- Mary Township, Minnesota Location within the state of Minnesota Mary Township, Minnesota Mary Township, Minnesota (the United States)
- Coordinates: 47°11′37″N 96°37′52″W﻿ / ﻿47.19361°N 96.63111°W
- Country: United States
- State: Minnesota
- County: Norman

Area
- • Total: 35.4 sq mi (91.8 km^{2})
- • Land: 35.4 sq mi (91.8 km^{2})
- • Water: 0 sq mi (0.0 km^{2})
- Elevation: 890 ft (270 m)

Population (2000)
- • Total: 102
- • Density: 2.8/sq mi (1.1/km^{2})
- Time zone: UTC-6 (Central (CST))
- • Summer (DST): UTC-5 (CDT)
- FIPS code: 27-40868
- GNIS feature ID: 0664925

= Mary Township, Norman County, Minnesota =

Mary Township is a township in Norman County, Minnesota, United States. The population was 102 at the 2000 census.

Mary Township was organized circa 1880, and named for Mary Thomas, the wife of a pioneer.

==Geography==
According to the United States Census Bureau, the township has a total area of 35.4 square miles (91.8 km^{2}), all land.

==Demographics==
As of the census of 2000, there were 102 people, 39 households, and 29 families residing in the township. The population density was 2.9 PD/sqmi. There were 42 housing units at an average density of 1.2 /sqmi. The racial makeup of the township was 94.12% White, 5.88% from other races. Hispanic or Latino of any race were 5.88% of the population.

There were 39 households, out of which 38.5% had children under the age of 18 living with them, 76.9% were married couples living together, and 23.1% were non-families. 23.1% of all households were made up of individuals, and 10.3% had someone living alone who was 65 years of age or older. The average household size was 2.62 and the average family size was 3.10.

In the township the population was spread out, with 28.4% under the age of 18, 3.9% from 18 to 24, 33.3% from 25 to 44, 19.6% from 45 to 64, and 14.7% who were 65 years of age or older. The median age was 36 years. For every 100 females, there were 104.0 males. For every 100 females age 18 and over, there were 121.2 males.

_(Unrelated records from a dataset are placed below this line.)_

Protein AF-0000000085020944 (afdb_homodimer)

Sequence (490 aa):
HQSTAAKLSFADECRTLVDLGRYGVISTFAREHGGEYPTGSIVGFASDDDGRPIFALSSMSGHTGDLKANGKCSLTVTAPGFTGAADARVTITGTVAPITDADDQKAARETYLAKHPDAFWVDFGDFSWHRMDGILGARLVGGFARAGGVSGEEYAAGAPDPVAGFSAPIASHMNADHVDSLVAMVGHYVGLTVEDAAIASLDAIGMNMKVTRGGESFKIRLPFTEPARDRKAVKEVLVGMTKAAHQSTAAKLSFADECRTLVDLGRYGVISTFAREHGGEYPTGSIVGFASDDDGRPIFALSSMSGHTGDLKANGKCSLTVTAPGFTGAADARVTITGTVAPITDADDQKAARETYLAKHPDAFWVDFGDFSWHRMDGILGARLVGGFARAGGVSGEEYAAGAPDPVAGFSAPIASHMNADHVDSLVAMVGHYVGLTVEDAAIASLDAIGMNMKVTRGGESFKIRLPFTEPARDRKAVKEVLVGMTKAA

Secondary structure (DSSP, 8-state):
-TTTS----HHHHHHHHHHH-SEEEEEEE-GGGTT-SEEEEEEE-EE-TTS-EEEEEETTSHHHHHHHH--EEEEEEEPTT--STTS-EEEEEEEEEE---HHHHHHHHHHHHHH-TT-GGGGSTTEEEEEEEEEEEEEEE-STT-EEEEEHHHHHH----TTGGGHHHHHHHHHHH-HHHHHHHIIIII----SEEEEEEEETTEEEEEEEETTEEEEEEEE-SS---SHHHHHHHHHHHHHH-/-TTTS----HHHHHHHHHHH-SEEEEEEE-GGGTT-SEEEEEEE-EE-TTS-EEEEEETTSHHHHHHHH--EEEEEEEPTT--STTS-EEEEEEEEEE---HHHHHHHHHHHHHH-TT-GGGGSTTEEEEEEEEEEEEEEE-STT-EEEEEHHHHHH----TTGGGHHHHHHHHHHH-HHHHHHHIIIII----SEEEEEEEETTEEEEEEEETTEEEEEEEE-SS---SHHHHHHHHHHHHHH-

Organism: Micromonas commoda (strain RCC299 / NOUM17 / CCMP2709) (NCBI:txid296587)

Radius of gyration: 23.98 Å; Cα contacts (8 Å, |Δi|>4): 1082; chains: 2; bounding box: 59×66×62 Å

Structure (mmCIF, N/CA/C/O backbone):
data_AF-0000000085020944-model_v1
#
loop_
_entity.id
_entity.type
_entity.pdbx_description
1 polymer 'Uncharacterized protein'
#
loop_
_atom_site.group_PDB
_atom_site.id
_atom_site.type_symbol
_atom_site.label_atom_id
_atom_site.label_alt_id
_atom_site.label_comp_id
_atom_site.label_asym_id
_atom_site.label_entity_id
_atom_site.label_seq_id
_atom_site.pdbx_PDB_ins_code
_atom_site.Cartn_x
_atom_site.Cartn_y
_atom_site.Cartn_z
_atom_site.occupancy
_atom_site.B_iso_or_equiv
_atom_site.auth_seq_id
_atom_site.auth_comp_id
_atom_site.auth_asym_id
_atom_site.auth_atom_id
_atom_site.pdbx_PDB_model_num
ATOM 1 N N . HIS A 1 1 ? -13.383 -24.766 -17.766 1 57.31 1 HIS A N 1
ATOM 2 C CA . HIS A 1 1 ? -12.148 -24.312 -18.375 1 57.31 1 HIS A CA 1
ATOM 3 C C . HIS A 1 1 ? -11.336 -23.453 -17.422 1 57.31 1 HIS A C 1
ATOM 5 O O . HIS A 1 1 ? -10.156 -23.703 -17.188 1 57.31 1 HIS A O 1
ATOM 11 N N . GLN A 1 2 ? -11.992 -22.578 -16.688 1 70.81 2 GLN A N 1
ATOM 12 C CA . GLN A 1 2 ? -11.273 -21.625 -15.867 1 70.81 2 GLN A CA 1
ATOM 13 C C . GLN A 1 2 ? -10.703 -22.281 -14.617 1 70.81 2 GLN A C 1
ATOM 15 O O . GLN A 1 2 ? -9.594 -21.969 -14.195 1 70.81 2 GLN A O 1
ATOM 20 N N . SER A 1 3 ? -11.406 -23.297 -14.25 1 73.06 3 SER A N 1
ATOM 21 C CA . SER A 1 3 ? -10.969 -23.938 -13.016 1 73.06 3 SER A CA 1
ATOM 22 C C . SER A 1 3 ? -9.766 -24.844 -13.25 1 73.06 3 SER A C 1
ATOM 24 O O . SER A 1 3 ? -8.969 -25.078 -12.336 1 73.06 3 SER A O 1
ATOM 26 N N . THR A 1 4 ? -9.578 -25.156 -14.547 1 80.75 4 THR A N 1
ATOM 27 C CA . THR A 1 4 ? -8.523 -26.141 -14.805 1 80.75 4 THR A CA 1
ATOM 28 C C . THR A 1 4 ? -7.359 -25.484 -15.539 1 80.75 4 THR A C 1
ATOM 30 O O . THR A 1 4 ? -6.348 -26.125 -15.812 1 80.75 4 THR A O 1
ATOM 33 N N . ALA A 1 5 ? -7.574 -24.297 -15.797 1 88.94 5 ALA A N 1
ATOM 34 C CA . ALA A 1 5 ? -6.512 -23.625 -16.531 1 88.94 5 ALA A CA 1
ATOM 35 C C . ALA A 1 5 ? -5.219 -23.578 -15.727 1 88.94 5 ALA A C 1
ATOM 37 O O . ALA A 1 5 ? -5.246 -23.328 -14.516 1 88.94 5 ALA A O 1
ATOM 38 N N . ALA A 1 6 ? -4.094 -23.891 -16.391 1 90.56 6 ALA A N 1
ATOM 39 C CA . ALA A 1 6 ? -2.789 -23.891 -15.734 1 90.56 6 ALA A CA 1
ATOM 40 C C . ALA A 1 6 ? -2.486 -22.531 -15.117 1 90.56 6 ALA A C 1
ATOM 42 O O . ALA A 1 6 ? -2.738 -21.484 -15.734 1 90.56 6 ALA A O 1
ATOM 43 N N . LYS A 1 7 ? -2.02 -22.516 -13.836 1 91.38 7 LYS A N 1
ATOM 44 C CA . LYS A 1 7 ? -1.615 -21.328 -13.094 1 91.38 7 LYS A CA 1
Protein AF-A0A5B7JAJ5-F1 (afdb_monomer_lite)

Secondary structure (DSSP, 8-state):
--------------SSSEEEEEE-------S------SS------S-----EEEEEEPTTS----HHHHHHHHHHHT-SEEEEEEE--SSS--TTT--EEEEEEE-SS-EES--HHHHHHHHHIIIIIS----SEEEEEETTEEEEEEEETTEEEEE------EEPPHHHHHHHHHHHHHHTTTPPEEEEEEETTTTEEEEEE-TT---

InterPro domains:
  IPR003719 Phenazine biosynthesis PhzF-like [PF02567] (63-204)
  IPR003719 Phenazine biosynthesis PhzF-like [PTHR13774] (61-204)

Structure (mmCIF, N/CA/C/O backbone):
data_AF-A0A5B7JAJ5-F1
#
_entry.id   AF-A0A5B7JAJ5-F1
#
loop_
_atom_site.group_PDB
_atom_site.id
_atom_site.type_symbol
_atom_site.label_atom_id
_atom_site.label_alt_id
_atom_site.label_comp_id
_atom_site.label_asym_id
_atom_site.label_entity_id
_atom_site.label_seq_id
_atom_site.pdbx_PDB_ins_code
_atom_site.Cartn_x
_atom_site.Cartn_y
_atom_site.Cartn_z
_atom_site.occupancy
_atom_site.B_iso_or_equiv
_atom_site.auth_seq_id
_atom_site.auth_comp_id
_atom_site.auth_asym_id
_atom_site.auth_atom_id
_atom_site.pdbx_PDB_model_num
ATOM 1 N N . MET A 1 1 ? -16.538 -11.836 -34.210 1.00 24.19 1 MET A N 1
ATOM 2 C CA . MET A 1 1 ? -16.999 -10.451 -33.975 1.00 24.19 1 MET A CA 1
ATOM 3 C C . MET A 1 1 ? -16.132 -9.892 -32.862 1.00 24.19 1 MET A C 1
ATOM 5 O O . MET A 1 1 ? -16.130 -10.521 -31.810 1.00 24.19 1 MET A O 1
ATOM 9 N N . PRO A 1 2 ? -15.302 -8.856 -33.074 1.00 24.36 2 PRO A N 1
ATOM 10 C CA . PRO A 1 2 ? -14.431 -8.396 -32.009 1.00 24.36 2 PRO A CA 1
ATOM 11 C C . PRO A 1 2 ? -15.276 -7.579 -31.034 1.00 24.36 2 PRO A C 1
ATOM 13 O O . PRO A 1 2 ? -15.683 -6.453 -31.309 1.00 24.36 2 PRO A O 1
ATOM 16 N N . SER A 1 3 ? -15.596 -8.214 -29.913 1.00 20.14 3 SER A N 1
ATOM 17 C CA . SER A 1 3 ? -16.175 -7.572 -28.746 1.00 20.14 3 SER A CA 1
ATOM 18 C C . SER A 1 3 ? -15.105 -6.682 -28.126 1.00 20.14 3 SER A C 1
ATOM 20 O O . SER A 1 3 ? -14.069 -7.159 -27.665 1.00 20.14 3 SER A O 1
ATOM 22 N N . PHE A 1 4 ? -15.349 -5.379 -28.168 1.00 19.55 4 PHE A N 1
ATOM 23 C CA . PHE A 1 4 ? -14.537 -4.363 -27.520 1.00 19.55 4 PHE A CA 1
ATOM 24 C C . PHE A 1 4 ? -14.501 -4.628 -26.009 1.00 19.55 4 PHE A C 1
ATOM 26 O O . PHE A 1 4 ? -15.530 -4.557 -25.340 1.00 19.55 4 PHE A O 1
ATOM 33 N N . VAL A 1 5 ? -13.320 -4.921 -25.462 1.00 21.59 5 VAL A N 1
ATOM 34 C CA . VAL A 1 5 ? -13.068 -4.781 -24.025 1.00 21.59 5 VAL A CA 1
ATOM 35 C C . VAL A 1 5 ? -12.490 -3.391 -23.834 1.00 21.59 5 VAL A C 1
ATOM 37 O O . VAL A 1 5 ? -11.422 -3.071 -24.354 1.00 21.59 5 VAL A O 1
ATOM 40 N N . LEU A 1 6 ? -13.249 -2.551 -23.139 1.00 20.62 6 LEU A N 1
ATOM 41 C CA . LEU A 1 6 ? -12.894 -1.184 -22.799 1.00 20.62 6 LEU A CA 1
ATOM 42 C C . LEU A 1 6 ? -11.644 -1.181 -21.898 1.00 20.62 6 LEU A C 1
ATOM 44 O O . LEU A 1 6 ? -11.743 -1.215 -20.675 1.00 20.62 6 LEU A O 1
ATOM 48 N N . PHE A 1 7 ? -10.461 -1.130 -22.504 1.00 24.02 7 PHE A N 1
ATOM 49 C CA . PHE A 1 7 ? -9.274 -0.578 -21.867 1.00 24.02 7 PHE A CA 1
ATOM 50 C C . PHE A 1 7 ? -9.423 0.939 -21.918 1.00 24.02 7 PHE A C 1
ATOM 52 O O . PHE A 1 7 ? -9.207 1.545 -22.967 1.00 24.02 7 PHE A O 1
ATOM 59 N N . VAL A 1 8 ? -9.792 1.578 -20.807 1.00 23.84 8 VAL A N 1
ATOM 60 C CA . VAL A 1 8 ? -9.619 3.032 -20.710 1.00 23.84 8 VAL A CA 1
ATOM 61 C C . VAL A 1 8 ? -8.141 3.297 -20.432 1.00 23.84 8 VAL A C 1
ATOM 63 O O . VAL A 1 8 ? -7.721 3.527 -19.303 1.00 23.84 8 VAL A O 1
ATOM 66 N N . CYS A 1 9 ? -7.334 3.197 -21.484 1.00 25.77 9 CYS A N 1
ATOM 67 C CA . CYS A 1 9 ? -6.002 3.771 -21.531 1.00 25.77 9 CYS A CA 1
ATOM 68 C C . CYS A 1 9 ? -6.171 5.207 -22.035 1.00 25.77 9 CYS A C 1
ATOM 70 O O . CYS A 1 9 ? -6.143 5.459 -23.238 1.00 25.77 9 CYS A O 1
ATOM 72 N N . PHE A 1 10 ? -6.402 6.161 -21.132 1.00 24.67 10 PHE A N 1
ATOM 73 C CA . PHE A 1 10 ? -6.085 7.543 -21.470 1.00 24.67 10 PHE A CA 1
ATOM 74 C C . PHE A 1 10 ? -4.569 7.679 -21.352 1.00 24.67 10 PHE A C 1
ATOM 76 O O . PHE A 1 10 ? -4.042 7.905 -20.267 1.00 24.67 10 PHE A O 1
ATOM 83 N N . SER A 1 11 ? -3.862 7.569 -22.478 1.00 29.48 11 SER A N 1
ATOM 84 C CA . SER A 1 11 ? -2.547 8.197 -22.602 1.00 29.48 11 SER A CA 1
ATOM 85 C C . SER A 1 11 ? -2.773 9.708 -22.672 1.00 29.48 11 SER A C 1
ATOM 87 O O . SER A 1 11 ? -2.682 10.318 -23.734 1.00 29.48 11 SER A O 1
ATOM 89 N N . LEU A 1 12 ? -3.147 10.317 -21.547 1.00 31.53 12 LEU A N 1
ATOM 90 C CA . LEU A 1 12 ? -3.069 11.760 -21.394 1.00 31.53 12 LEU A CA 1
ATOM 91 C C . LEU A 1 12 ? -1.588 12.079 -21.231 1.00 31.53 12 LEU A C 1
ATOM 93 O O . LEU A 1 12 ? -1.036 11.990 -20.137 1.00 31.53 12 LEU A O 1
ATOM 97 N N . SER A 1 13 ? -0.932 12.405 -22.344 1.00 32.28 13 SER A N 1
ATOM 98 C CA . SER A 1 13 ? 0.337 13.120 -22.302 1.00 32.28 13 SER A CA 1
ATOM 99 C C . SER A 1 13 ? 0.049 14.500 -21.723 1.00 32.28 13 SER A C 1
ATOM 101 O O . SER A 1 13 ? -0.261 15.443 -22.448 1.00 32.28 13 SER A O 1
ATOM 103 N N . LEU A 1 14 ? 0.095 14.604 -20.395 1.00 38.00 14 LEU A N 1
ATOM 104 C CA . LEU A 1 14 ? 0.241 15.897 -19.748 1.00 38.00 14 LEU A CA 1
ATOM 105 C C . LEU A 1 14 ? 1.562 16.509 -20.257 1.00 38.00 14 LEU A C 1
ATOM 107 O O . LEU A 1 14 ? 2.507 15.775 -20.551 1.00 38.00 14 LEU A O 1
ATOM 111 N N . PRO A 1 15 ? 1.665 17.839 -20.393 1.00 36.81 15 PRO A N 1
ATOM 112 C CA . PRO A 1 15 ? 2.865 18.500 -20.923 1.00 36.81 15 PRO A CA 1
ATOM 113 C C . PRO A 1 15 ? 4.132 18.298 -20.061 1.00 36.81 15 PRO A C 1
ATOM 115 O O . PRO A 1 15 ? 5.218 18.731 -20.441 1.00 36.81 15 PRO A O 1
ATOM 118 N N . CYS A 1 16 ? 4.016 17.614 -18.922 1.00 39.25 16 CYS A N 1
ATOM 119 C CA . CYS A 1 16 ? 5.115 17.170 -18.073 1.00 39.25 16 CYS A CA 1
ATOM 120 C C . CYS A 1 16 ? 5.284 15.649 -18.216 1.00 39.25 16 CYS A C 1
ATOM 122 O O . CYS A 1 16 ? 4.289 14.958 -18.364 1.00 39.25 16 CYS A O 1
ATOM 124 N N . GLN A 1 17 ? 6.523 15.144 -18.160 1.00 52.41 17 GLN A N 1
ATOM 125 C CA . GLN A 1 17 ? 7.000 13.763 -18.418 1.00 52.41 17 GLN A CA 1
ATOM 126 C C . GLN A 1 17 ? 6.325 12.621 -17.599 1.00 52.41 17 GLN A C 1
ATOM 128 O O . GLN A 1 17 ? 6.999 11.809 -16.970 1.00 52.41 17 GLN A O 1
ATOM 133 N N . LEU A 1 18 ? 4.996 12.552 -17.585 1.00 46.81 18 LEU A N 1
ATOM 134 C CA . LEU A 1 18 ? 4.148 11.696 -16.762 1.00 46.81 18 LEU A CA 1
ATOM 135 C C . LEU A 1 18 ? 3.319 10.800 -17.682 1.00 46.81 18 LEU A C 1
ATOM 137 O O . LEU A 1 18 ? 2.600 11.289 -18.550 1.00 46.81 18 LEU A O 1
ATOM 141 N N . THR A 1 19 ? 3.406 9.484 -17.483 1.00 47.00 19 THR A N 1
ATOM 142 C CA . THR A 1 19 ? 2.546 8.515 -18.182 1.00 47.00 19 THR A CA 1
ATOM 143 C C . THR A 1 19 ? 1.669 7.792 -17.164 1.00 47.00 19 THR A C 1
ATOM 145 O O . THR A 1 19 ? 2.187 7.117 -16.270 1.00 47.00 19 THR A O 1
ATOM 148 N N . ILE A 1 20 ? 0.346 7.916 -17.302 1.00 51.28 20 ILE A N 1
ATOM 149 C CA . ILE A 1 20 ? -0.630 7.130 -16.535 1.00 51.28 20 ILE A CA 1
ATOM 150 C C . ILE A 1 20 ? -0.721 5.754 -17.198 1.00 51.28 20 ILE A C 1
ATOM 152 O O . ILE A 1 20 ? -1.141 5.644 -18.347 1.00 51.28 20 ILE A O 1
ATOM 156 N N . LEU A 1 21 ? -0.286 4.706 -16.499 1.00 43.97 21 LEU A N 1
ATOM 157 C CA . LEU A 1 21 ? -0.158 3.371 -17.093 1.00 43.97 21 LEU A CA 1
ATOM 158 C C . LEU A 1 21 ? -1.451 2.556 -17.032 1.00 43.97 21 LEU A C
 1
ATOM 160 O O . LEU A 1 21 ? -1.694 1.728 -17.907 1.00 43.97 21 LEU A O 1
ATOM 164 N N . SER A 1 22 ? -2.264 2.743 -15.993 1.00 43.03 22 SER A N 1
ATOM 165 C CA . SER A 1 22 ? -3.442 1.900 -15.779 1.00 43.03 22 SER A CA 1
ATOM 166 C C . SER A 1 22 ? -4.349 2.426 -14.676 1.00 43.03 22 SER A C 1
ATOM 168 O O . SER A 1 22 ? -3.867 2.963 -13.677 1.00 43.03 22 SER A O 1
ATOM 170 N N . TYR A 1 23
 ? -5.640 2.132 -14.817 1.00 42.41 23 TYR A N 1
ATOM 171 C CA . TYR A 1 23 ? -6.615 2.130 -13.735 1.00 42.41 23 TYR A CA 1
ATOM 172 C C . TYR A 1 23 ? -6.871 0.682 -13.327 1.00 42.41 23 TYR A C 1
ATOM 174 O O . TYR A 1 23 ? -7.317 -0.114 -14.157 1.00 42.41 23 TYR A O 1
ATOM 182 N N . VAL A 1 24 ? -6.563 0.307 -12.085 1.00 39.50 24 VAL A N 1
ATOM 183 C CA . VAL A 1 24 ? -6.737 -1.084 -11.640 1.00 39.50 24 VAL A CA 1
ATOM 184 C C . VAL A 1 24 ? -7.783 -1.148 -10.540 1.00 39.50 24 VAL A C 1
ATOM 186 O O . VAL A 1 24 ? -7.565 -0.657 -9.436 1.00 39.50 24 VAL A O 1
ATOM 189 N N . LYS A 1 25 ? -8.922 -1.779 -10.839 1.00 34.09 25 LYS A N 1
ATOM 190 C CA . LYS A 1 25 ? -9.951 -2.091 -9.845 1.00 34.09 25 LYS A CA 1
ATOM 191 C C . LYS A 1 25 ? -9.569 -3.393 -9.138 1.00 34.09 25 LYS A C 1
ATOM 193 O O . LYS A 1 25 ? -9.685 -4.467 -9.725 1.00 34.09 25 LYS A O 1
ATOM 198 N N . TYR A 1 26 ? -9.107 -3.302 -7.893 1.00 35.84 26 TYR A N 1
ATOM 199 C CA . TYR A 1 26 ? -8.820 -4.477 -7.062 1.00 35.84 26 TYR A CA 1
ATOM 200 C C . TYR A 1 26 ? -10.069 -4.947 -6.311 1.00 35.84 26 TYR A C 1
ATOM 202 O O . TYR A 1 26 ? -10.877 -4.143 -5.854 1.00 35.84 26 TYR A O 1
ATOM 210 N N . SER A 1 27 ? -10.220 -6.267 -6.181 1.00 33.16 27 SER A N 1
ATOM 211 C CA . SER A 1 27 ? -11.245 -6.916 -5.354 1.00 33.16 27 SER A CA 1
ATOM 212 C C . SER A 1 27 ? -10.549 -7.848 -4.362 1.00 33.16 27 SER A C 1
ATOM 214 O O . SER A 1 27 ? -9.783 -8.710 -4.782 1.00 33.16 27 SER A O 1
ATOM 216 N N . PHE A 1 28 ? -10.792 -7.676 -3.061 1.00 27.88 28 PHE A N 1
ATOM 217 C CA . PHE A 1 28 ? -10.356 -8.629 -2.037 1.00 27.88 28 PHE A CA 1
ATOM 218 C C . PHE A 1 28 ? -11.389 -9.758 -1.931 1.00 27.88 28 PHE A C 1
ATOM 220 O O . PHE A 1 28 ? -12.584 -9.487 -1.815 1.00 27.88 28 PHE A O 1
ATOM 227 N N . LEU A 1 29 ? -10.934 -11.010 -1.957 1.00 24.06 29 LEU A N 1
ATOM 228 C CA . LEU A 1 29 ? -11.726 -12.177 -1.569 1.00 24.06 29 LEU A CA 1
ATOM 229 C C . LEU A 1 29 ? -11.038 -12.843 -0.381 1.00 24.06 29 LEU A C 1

The median income for a household in the township was $43,214, and the median income for a family was $44,000. Males had a median income of $38,750 versus $21,125 for females. The per capita income for the township was $16,836. There were 5.3% of families and 9.9% of the population living below the poverty line, including 14.3% of under eighteens and 9.5% of those over 64.